Demolition of the center crushes separated families' hopes, severing a last tie between the Koreas
In this file photo taken on Aug. 26, 2018, North Korean Park Young Hee (right), 85, cries with her South Korean sister Park Yoo-hee (left), 83, as they bid farewell at the last meeting of a three-day family reunion event at North Korea's Mount Kumgang resort. (Photo: AFP)
By AFP, Seoul
Published: February 13, 2025 05:10 AM GMT
Updated: February 13, 2025 05:26 AM GMT
North Korea is demolishing a venue that for decades hosted tearful reunions of families separated by the Korean War and the division of the country, Seoul said on Feb. 13, decrying the "inhumane" move.
Millions of people were swept apart by the 1950-53 Korean War, which split the peninsula and separated brothers and sisters, parents and children, and husbands and wives.
Hostilities ceased with an armistice rather than a peace treaty, leaving the two Koreas technically still at war and with all direct civilian exchanges prohibited.
Emotional reunions in the North's Kumgang mountain served as a testament to the devastating human cost of the Korean peninsula's division.
However, the meetings were subject to the vagaries of inter-Korea politics and often used as a negotiating tool by Pyongyang. The last one was held in 2018.
"The demolition of the Mount Kumgang Reunion Center is an inhumane act that tramples on the earnest wishes of separated families," a spokesperson for Seoul's unification ministry said.
South Korea "sternly urges an immediate halt to such actions" and "expresses strong regret."
"North Korea's unilateral demolition cannot be justified under any pretext, and the North Korean authorities must bear full responsibility for this situation," the spokesperson added.
Since 1988, around 130,000 South Koreans have registered their "separated families."
As of 2025, around 36,000 of those individuals are still alive, according to official data.
Seventy-five percent say they do not know if their relatives are alive or dead.
A handful were lucky enough to be chosen to take part in the occasional cross-border reunions, mostly hosted at the Mount Kumgang resort.
With the reunion program effectively halted, the reality for most of the separated families is that they are unlikely to ever see each other again.
Severing ties
North and South Korea held the first such reunion in 1985, but it was not until 2000 that they became regular events following the first inter-Korean summit that year.
The reunions were marked by emotional scenes of families tearfully reuniting and parting after brief days of meeting.
Relations between the two Koreas are now at one of their lowest points in years, with the North launching a flurry of ballistic missiles last year in violation of UN sanctions.
North Korean leader Kim Jong Un last year declared Seoul his "principal enemy" and renounced his government's long-held goal of re-unification.
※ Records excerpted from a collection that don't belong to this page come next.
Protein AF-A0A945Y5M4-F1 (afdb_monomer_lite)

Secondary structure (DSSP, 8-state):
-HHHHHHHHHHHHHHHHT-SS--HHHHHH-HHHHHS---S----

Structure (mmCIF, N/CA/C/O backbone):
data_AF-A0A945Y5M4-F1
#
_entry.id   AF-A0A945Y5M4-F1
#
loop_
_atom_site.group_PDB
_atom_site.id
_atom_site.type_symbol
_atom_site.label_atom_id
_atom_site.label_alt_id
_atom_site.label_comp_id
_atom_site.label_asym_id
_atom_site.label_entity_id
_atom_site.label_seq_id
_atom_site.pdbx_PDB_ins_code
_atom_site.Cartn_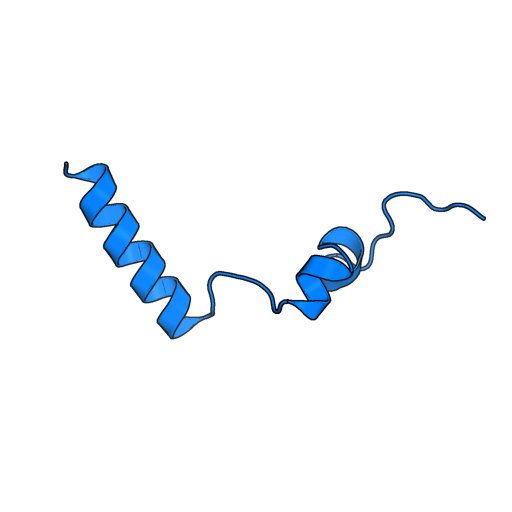x
_atom_site.Cartn_y
_atom_site.Cartn_z
_atom_site.occupancy
_atom_site.B_iso_or_equiv
_atom_site.auth_seq_id
_atom_site.auth_comp_id
_atom_site.auth_asym_id
_atom_site.auth_atom_id
_atom_site.pdbx_PDB_model_num
ATOM 1 N N . ALA A 1 1 ? 11.349 8.160 -16.583 1.00 81.44 1 ALA A N 1
ATOM 2 C CA . ALA A 1 1 ? 11.570 6.699 -16.657 1.00 81.44 1 ALA A CA 1
ATOM 3 C C . ALA A 1 1 ? 12.127 6.140 -15.347 1.00 81.44 1 ALA A C 1
ATOM 5 O O . ALA A 1 1 ? 11.488 5.266 -14.782 1.00 81.44 1 ALA A O 1
ATOM 6 N N . TYR A 1 2 ? 13.250 6.665 -14.833 1.00 92.56 2 TYR A N 1
ATOM 7 C CA . TYR A 1 2 ? 13.892 6.172 -13.602 1.00 92.56 2 TYR A CA 1
ATOM 8 C C . TYR A 1 2 ? 12.948 6.058 -12.393 1.00 92.56 2 TYR A C 1
ATOM 10 O O . TYR A 1 2 ? 12.801 4.973 -11.843 1.00 92.56 2 TYR A O 1
ATOM 18 N N . SER A 1 3 ? 12.260 7.144 -12.023 1.00 96.00 3 SER A N 1
ATOM 19 C CA . SER A 1 3 ? 11.359 7.168 -10.860 1.00 96.00 3 SER A CA 1
ATOM 20 C C . SER A 1 3 ? 10.254 6.116 -10.947 1.00 96.00 3 SER A C 1
ATOM 22 O O . SER A 1 3 ? 10.048 5.370 -10.001 1.00 96.00 3 SER A O 1
ATOM 24 N N . PHE A 1 4 ? 9.604 5.996 -12.106 1.00 96.69 4 PHE A N 1
ATOM 25 C CA . PHE A 1 4 ? 8.559 4.997 -12.328 1.00 96.69 4 PHE A CA 1
ATOM 26 C C . PHE A 1 4 ? 9.077 3.566 -12.132 1.00 96.69 4 PHE A C 1
ATOM 28 O O . PHE A 1 4 ? 8.465 2.786 -11.412 1.00 96.69 4 PHE A O 1
ATOM 35 N N . ILE A 1 5 ? 10.227 3.237 -12.730 1.00 97.88 5 ILE A N 1
ATOM 36 C CA . ILE A 1 5 ? 10.811 1.891 -12.658 1.00 97.88 5 ILE A CA 1
ATOM 37 C C . ILE A 1 5 ? 11.208 1.554 -11.218 1.00 97.88 5 ILE A C 1
ATOM 39 O O . ILE A 1 5 ? 10.877 0.480 -10.724 1.00 97.88 5 ILE A O 1
ATOM 43 N N . VAL A 1 6 ? 11.884 2.476 -10.530 1.00 97.62 6 VAL A N 1
ATOM 44 C CA . VAL A 1 6 ? 12.335 2.252 -9.150 1.00 97.62 6 VAL A CA 1
ATOM 45 C C . VAL A 1 6 ? 11.146 2.095 -8.205 1.00 97.62 6 VAL A C 1
ATOM 47 O O . VAL A 1 6 ? 11.103 1.130 -7.447 1.00 97.62 6 VAL A O 1
ATOM 50 N N . THR A 1 7 ? 10.152 2.983 -8.279 1.00 97.19 7 THR A N 1
ATOM 51 C CA . THR A 1 7 ? 8.949 2.882 -7.443 1.00 97.19 7 THR A CA 1
ATOM 52 C C . THR A 1 7 ? 8.171 1.597 -7.721 1.00 97.19 7 THR A C 1
ATOM 54 O O . THR A 1 7 ? 7.723 0.956 -6.776 1.00 97.19 7 THR A O 1
ATOM 57 N N . TYR A 1 8 ? 8.065 1.169 -8.983 1.00 97.12 8 TYR A N 1
ATOM 58 C CA . TYR A 1 8 ? 7.390 -0.079 -9.345 1.00 97.12 8 TYR A CA 1
ATOM 59 C C . TYR A 1 8 ? 8.029 -1.301 -8.672 1.00 97.12 8 TYR A C 1
ATOM 61 O O . TYR A 1 8 ? 7.333 -2.105 -8.054 1.00 97.12 8 TYR A O 1
ATOM 69 N N . PHE A 1 9 ? 9.360 -1.418 -8.723 1.00 97.44 9 PHE A N 1
ATOM 70 C CA . PHE A 1 9 ? 10.062 -2.517 -8.054 1.00 97.44 9 PHE A CA 1
ATOM 71 C C . PHE A 1 9 ? 9.954 -2.449 -6.528 1.00 97.44 9 PHE A C 1
ATOM 73 O O . PHE A 1 9 ? 9.787 -3.487 -5.891 1.00 97.44 9 PHE A O 1
ATOM 80 N N . LEU A 1 10 ? 10.015 -1.250 -5.938 1.00 96.50 10 LEU A N 1
ATOM 81 C CA . LEU A 1 10 ? 9.860 -1.077 -4.493 1.00 96.50 10 LEU A CA 1
ATOM 82 C C . LEU A 1 10 ? 8.475 -1.515 -4.012 1.00 96.50 10 LEU A C 1
ATOM 84 O O . LEU A 1 10 ? 8.388 -2.268 -3.046 1.00 96.50 10 LEU A O 1
ATOM 88 N N . ILE A 1 11 ? 7.408 -1.107 -4.706 1.00 97.00 11 ILE A N 1
ATOM 89 C CA . ILE A 1 11 ? 6.040 -1.497 -4.343 1.00 97.00 11 ILE A CA 1
ATOM 90 C C . ILE A 1 11 ? 5.871 -3.016 -4.435 1.00 97.00 11 ILE A C 1
ATOM 92 O O . ILE A 1 11 ? 5.347 -3.609 -3.501 1.00 97.00 11 ILE A O 1
ATOM 96 N N . ILE A 1 12 ? 6.382 -3.670 -5.486 1.00 96.44 12 ILE A N 1
ATOM 97 C CA . ILE A 1 12 ? 6.312 -5.139 -5.606 1.00 96.44 12 ILE A CA 1
ATOM 98 C C . ILE A 1 12 ? 7.029 -5.843 -4.449 1.00 96.44 12 ILE A C 1
ATOM 100 O O . ILE A 1 12 ? 6.549 -6.862 -3.952 1.00 96.44 12 ILE A O 1
ATOM 104 N N . LEU A 1 13 ? 8.194 -5.341 -4.033 1.00 97.62 13 LEU A N 1
ATOM 105 C CA . LEU A 1 13 ? 8.935 -5.921 -2.913 1.00 97.62 13 LEU A CA 1
ATOM 106 C C . LEU A 1 13 ? 8.180 -5.757 -1.592 1.00 97.62 13 LEU A C 1
ATOM 108 O O . LEU A 1 13 ? 8.121 -6.700 -0.807 1.00 97.62 13 LEU A O 1
ATOM 112 N N . ILE A 1 14 ? 7.587 -4.588 -1.359 1.00 96.94 14 ILE A N 1
ATOM 113 C CA . ILE A 1 14 ? 6.798 -4.307 -0.155 1.00 96.94 14 ILE A CA 1
ATOM 114 C C . ILE A 1 14 ? 5.559 -5.205 -0.120 1.00 96.94 14 ILE A C 1
ATOM 116 O O . ILE A 1 14 ? 5.334 -5.906 0.864 1.00 96.94 14 ILE A O 1
ATOM 120 N N . ASP A 1 15 ? 4.828 -5.268 -1.229 1.00 95.25 15 ASP A N 1
ATOM 121 C CA . ASP A 1 15 ? 3.614 -6.070 -1.357 1.00 95.25 15 ASP A CA 1
ATOM 122 C C . ASP A 1 15 ? 3.871 -7.559 -1.087 1.00 95.25 15 ASP A C 1
ATOM 124 O O . ASP A 1 15 ? 3.125 -8.214 -0.368 1.00 95.25 15 ASP A O 1
ATOM 128 N N . LYS A 1 16 ? 5.005 -8.088 -1.564 1.00 94.88 16 LYS A N 1
ATOM 129 C CA . LYS A 1 16 ? 5.387 -9.490 -1.339 1.00 94.88 16 LYS A CA 1
ATOM 130 C C . LYS A 1 16 ? 5.927 -9.802 0.052 1.00 94.88 16 LYS A C 1
ATOM 132 O O . LYS A 1 16 ? 5.970 -10.977 0.410 1.00 94.88 16 LYS A O 1
ATOM 137 N N . THR A 1 17 ? 6.427 -8.810 0.785 1.00 96.62 17 THR A N 1
ATOM 138 C CA . THR A 1 17 ? 7.085 -9.043 2.080 1.00 96.62 17 THR A CA 1
ATOM 139 C C . THR A 1 17 ? 6.164 -8.778 3.257 1.00 96.62 17 THR A C 1
ATOM 141 O O . THR A 1 17 ? 6.141 -9.586 4.182 1.00 96.62 17 THR A O 1
ATOM 144 N N . ILE A 1 18 ? 5.422 -7.672 3.228 1.00 92.94 18 ILE A N 1
ATOM 145 C CA . ILE A 1 18 ? 4.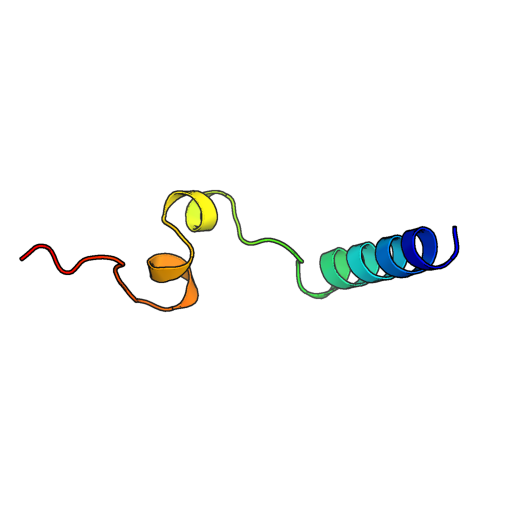596 -7.216 4.354 1.00 92.94 18 ILE A CA 1
ATOM 146 C C . ILE A 1 18 ? 3.142 -6.917 3.970 1.00 92.94 18 ILE A C 1
ATOM 148 O O . ILE A 1 18 ? 2.331 -6.713 4.865 1.00 92.94 18 IL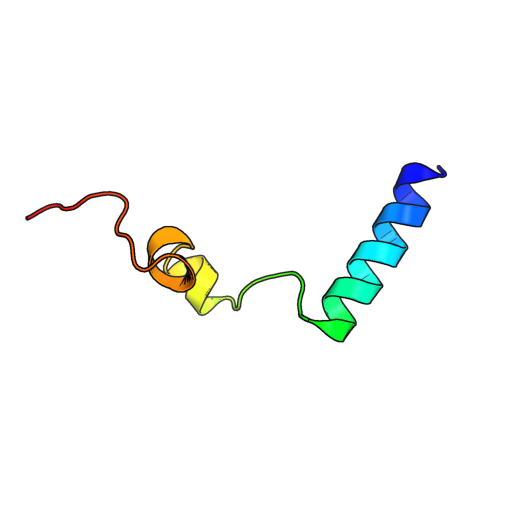E A O 1
ATOM 152 N N . GLY A 1 19 ? 2.815 -6.917 2.674 1.00 90.31 19 GLY A N 1
ATOM 153 C CA . GLY A 1 19 ? 1.520 -6.465 2.165 1.00 90.31 19 GLY A CA 1
ATOM 154 C C . GLY A 1 19 ? 1.471 -4.939 2.063 1.00 90.31 19 GLY A C 1
ATOM 155 O O . GLY A 1 19 ? 1.817 -4.225 3.002 1.00 90.31 19 GLY A O 1
ATOM 156 N N . PHE A 1 20 ? 1.102 -4.418 0.890 1.00 93.75 20 PHE A N 1
ATOM 157 C CA . PHE A 1 20 ? 1.051 -2.968 0.659 1.00 93.75 20 PHE A CA 1
ATOM 158 C C . PHE A 1 20 ? -0.334 -2.363 0.935 1.00 93.75 20 PHE A C 1
ATOM 160 O O . PHE A 1 20 ? -0.436 -1.174 1.237 1.00 93.75 20 PHE A O 1
ATOM 167 N N . ARG A 1 21 ? -1.393 -3.168 0.824 1.00 93.25 21 ARG A N 1
ATOM 168 C CA . ARG A 1 21 ? -2.790 -2.758 0.991 1.00 93.25 21 ARG A CA 1
ATOM 169 C C . ARG A 1 21 ? -3.438 -3.575 2.108 1.00 93.25 21 ARG A C 1
ATOM 171 O O . ARG A 1 21 ? -3.041 -4.716 2.327 1.00 93.25 21 ARG A O 1
ATOM 178 N N . VAL A 1 22 ? -4.395 -2.962 2.799 1.00 92.31 22 VAL A N 1
ATOM 179 C CA . VAL A 1 22 ? -5.261 -3.645 3.771 1.00 92.31 22 VAL A CA 1
ATOM 180 C C . VAL A 1 22 ? -6.224 -4.596 3.055 1.00 92.31 22 VAL A C 1
ATOM 182 O O . VAL A 1 22 ? -6.417 -4.475 1.842 1.00 92.31 22 VAL A O 1
ATOM 185 N N . ASP A 1 23 ? -6.806 -5.536 3.793 1.00 91.25 23 ASP A N 1
ATOM 186 C CA . ASP A 1 23 ? -7.824 -6.444 3.271 1.00 91.25 23 ASP A CA 1
ATOM 187 C C . ASP A 1 23 ? -9.107 -5.685 2.875 1.00 91.25 23 ASP A C 1
ATOM 189 O O . ASP A 1 23 ? -9.404 -4.611 3.404 1.00 91.25 23 ASP A O 1
ATOM 193 N N . ASP A 1 24 ? -9.885 -6.246 1.943 1.00 91.69 24 ASP A N 1
ATOM 194 C CA . ASP A 1 24 ? -11.077 -5.583 1.385 1.00 91.69 24 ASP A CA 1
ATOM 195 C C . ASP A 1 24 ? -12.123 -5.238 2.466 1.00 91.69 24 ASP A C 1
ATOM 197 O O . ASP A 1 24 ? -12.776 -4.198 2.391 1.00 91.69 24 ASP A O 1
ATOM 201 N N . GLU A 1 25 ? -12.251 -6.081 3.497 1.00 88.50 25 GLU A N 1
ATOM 202 C CA . GLU A 1 25 ? -13.158 -5.849 4.631 1.00 88.50 25 GLU A CA 1
ATOM 203 C C . GLU A 1 25 ? -12.727 -4.634 5.474 1.00 88.50 25 GLU A C 1
ATOM 205 O O . GLU A 1 25 ? -13.562 -3.813 5.860 1.00 88.50 25 GLU A O 1
ATOM 210 N N . ASP A 1 26 ? -11.422 -4.476 5.716 1.00 87.38 26 ASP A N 1
ATOM 211 C CA . ASP A 1 26 ? -10.862 -3.350 6.472 1.00 87.38 26 ASP A CA 1
ATOM 212 C C . ASP A 1 26 ? -10.904 -2.044 5.674 1.00 87.38 26 ASP A C 1
ATOM 214 O O . ASP A 1 26 ? -11.024 -0.957 6.253 1.00 87.38 26 ASP A O 1
ATOM 218 N N . GLU A 1 27 ? -10.821 -2.139 4.344 1.00 89.25 27 GLU A N 1
ATOM 219 C CA . GLU A 1 27 ? -11.010 -1.005 3.444 1.00 89.25 27 GLU A CA 1
ATOM 220 C C . GLU A 1 27 ? -12.474 -0.544 3.417 1.00 89.25 27 GLU A C 1
ATOM 222 O O . GLU A 1 27 ? -12.727 0.662 3.435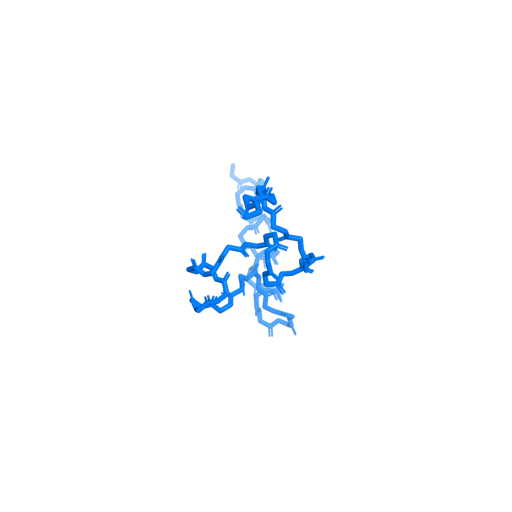 1.00 89.25 27 GLU A O 1
ATOM 227 N N . GLU A 1 28 ? -13.434 -1.477 3.435 1.00 89.94 28 GLU A N 1
ATOM 228 C CA . GLU A 1 28 ? -14.870 -1.172 3.499 1.00 89.94 28 GLU A CA 1
ATOM 229 C C . GLU A 1 28 ? -15.277 -0.583 4.859 1.00 89.94 28 GLU A C 1
ATOM 231 O O . GLU A 1 28 ? -16.045 0.381 4.911 1.00 89.94 28 GLU A O 1
ATOM 236 N N . MET A 1 29 ? -14.731 -1.113 5.959 1.00 86.50 29 MET A N 1
ATOM 237 C CA . MET A 1 29 ? -14.969 -0.594 7.312 1.00 86.50 29 MET A CA 1
ATOM 238 C C . MET A 1 29 ? -14.367 0.806 7.517 1.00 86.50 29 MET A C 1
ATOM 240 O O . MET A 1 29 ? -14.888 1.603 8.301 1.00 86.50 29 MET A O 1
ATOM 244 N N . GLY A 1 30 ? -13.298 1.117 6.782 1.00 87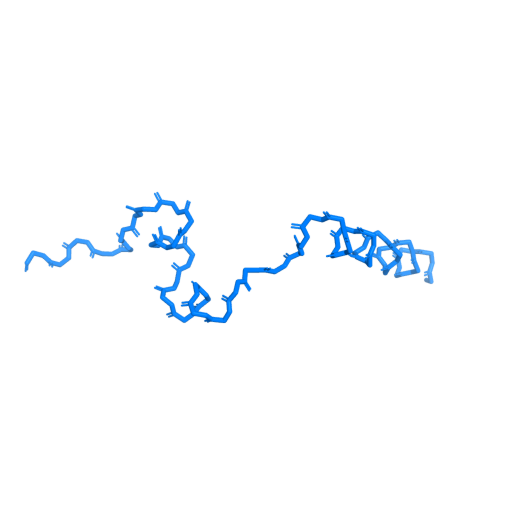.19 30 GLY A N 1
ATOM 245 C CA . GLY A 1 30 ? -12.574 2.377 6.845 1.00 87.19 30 GLY A CA 1
ATOM 246 C C . GLY A 1 30 ? -11.379 2.324 7.798 1.00 87.19 30 GLY A C 1
ATOM 247 O O . GLY A 1 30 ? -11.477 1.865 8.935 1.00 87.19 30 GLY A O 1
ATOM 248 N N . LEU A 1 31 ? -10.252 2.873 7.331 1.00 87.88 31 LEU A N 1
ATOM 249 C CA . LEU A 1 31 ? -8.939 2.819 7.994 1.00 87.88 31 LEU A CA 1
ATOM 250 C C . LEU A 1 31 ? -8.920 3.413 9.405 1.00 87.88 31 LEU A C 1
ATOM 252 O O . LEU A 1 31 ? -8.141 2.976 10.249 1.00 87.88 31 LEU A O 1
ATOM 256 N N . ASP A 1 32 ? -9.753 4.415 9.672 1.00 87.44 32 ASP A N 1
ATOM 257 C CA . ASP A 1 32 ? -9.842 5.007 11.005 1.00 87.44 32 ASP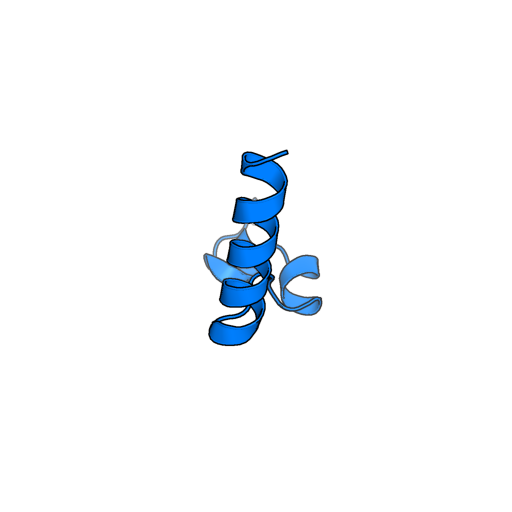 A CA 1
ATOM 258 C C . ASP A 1 32 ? -10.315 3.959 12.013 1.00 87.44 32 ASP A C 1
ATOM 260 O O . ASP A 1 32 ? -9.720 3.810 13.077 1.00 87.44 32 ASP A O 1
ATOM 264 N N . THR A 1 33 ? -11.312 3.153 11.643 1.00 81.94 33 THR A N 1
ATOM 265 C CA . THR A 1 33 ? -11.859 2.114 12.515 1.00 81.94 33 THR A CA 1
ATOM 266 C C . THR A 1 33 ? -11.004 0.850 12.497 1.00 81.94 33 THR A C 1
ATOM 268 O O . THR A 1 33 ? -10.691 0.339 13.571 1.00 81.94 33 THR A O 1
ATOM 271 N N . SER A 1 34 ? -10.571 0.374 11.324 1.00 82.38 34 SER A N 1
ATOM 272 C CA . SER A 1 34 ? -9.795 -0.870 11.201 1.00 82.38 34 SER A CA 1
ATOM 273 C C . SER A 1 34 ? -8.350 -0.744 11.699 1.00 82.38 34 SER A C 1
ATOM 275 O O . SER A 1 34 ? -7.865 -1.631 12.399 1.00 82.38 34 SER A O 1
ATOM 277 N N . GLN A 1 35 ? -7.668 0.374 11.425 1.00 85.19 35 GLN A N 1
ATOM 278 C CA . GLN A 1 35 ? -6.239 0.533 11.734 1.00 85.19 35 GLN A CA 1
ATOM 279 C C . GLN A 1 35 ? -5.947 1.443 12.931 1.00 85.19 35 GLN A C 1
ATOM 281 O O . GLN A 1 35 ? -4.939 1.240 13.610 1.00 85.19 35 GLN A O 1
ATOM 286 N N . HIS A 1 36 ? -6.793 2.438 13.207 1.00 87.56 36 HIS A N 1
ATOM 287 C CA . HIS A 1 36 ? -6.570 3.393 14.301 1.00 87.56 36 HIS A CA 1
ATOM 288 C C . HIS A 1 36 ? -7.515 3.187 15.496 1.00 87.56 36 HIS A C 1
ATOM 290 O O . HIS A 1 36 ? -7.249 3.716 16.573 1.00 87.56 36 HIS A O 1
ATOM 296 N N . GLY A 1 37 ? -8.573 2.377 15.352 1.00 79.00 37 GLY A N 1
ATOM 297 C CA . GLY A 1 37 ? -9.584 2.170 16.395 1.00 79.00 37 GLY A CA 1
ATOM 298 C C . GLY A 1 37 ? -10.405 3.428 16.700 1.00 79.00 37 GLY A C 1
ATOM 299 O O . GLY A 1 37 ? -10.995 3.543 17.775 1.00 79.00 37 GLY A O 1
ATOM 300 N N . GLU A 1 38 ? -10.419 4.379 15.770 1.00 77.69 38 GLU A N 1
ATOM 301 C CA . GLU A 1 38 ? -11.097 5.661 15.867 1.00 77.69 38 GLU A CA 1
ATOM 302 C C . GLU A 1 38 ? -12.347 5.662 14.973 1.00 77.69 38 GLU A C 1
ATOM 304 O O . GLU A 1 38 ? -12.405 5.042 13.908 1.00 77.69 38 GLU A O 1
ATOM 309 N N . THR A 1 39 ? -13.386 6.369 15.403 1.00 73.94 39 THR A N 1
ATOM 310 C CA . THR A 1 39 ? -14.553 6.670 14.570 1.00 73.94 39 THR A CA 1
ATOM 311 C C . THR A 1 39 ? -14.488 8.130 14.143 1.00 73.94 39 THR A C 1
ATOM 313 O O . THR A 1 39 ? -14.429 9.020 14.991 1.00 73.94 39 THR A O 1
ATOM 316 N N . TRP A 1 40 ? -14.564 8.378 12.827 1.00 64.00 40 TRP A N 1
ATOM 317 C CA . TRP A 1 40 ? -14.569 9.725 12.225 1.00 64.00 40 TRP A CA 1
ATOM 318 C C . TRP A 1 40 ? -15.552 10.682 12.914 1.00 64.00 40 TRP A C 1
ATOM 320 O O . TRP A 1 40 ? -15.272 11.868 13.088 1.00 64.00 40 TRP A O 1
ATOM 330 N N . TYR A 1 41 ? -16.708 10.153 13.323 1.00 67.75 41 TYR A N 1
ATOM 331 C CA . TYR A 1 41 ? -17.702 10.867 14.109 1.00 67.75 41 TYR A CA 1
ATOM 332 C C . TYR A 1 41 ? -18.182 10.000 15.274 1.00 67.75 41 TYR A C 1
ATOM 334 O O . TYR A 1 41 ? -18.746 8.927 15.071 1.00 67.75 41 TYR A O 1
ATOM 342 N N . ASN A 1 42 ? -18.042 10.510 16.500 1.00 62.81 42 ASN A N 1
ATOM 343 C CA . ASN A 1 42 ? -18.823 10.043 17.645 1.00 62.81 42 ASN A CA 1
ATOM 344 C C . ASN A 1 42 ? -20.238 10.633 17.539 1.00 62.81 42 ASN A C 1
ATOM 346 O O . ASN A 1 42 ? -20.554 11.643 18.172 1.00 62.81 42 ASN A O 1
ATOM 350 N N . LEU A 1 43 ? -21.075 10.045 16.682 1.00 62.41 43 LEU A N 1
ATOM 351 C CA . LEU A 1 43 ? -22.516 10.283 16.732 1.00 62.41 43 LEU A CA 1
ATOM 352 C C . LEU A 1 43 ? -23.059 9.431 17.881 1.00 62.41 43 LEU A C 1
ATOM 354 O O . LEU A 1 43 ? -23.217 8.223 17.730 1.00 62.41 43 LEU A O 1
ATOM 358 N N . VAL A 1 44 ? -23.221 10.073 19.041 1.00 53.50 44 VAL A N 1
ATOM 359 C CA . VAL A 1 44 ? -23.851 9.504 20.245 1.00 53.50 44 VAL A CA 1
ATOM 360 C C . VAL A 1 44 ? -25.200 8.874 19.911 1.00 53.50 44 VAL A C 1
ATOM 362 O O . VAL A 1 44 ? -25.973 9.526 19.170 1.00 53.50 44 VAL A O 1
#

Sequence (44 aa):
AYSFIVTYFLIILIDKTIGFRVDDEDEEMGLDTSQHGETWYNLV

Radius of gyration: 15.48 Å; chains: 1; bounding box: 38×20×37 Å

Foldseek 3Di:
DVVVVVVVVVQVVCCVPPRPDDDPVCVVVPCCCNPVVHDPDPPD

pLDDT: mean 87.57, std 10.96, range [53.5, 97.88]

"Kim Jong Un declared his intention to sever all inter-Korean ties," Lim Eul-chul, a professor at Seoul's Institute for Far Eastern Studies, said.
"I see this as part of that process," Lim said, of the reunion center demolition.
Pyongyang has also bombarded the South with trash-carrying balloons, in what it says is retaliation for anti-Pyongyang propaganda missives sent north by activists.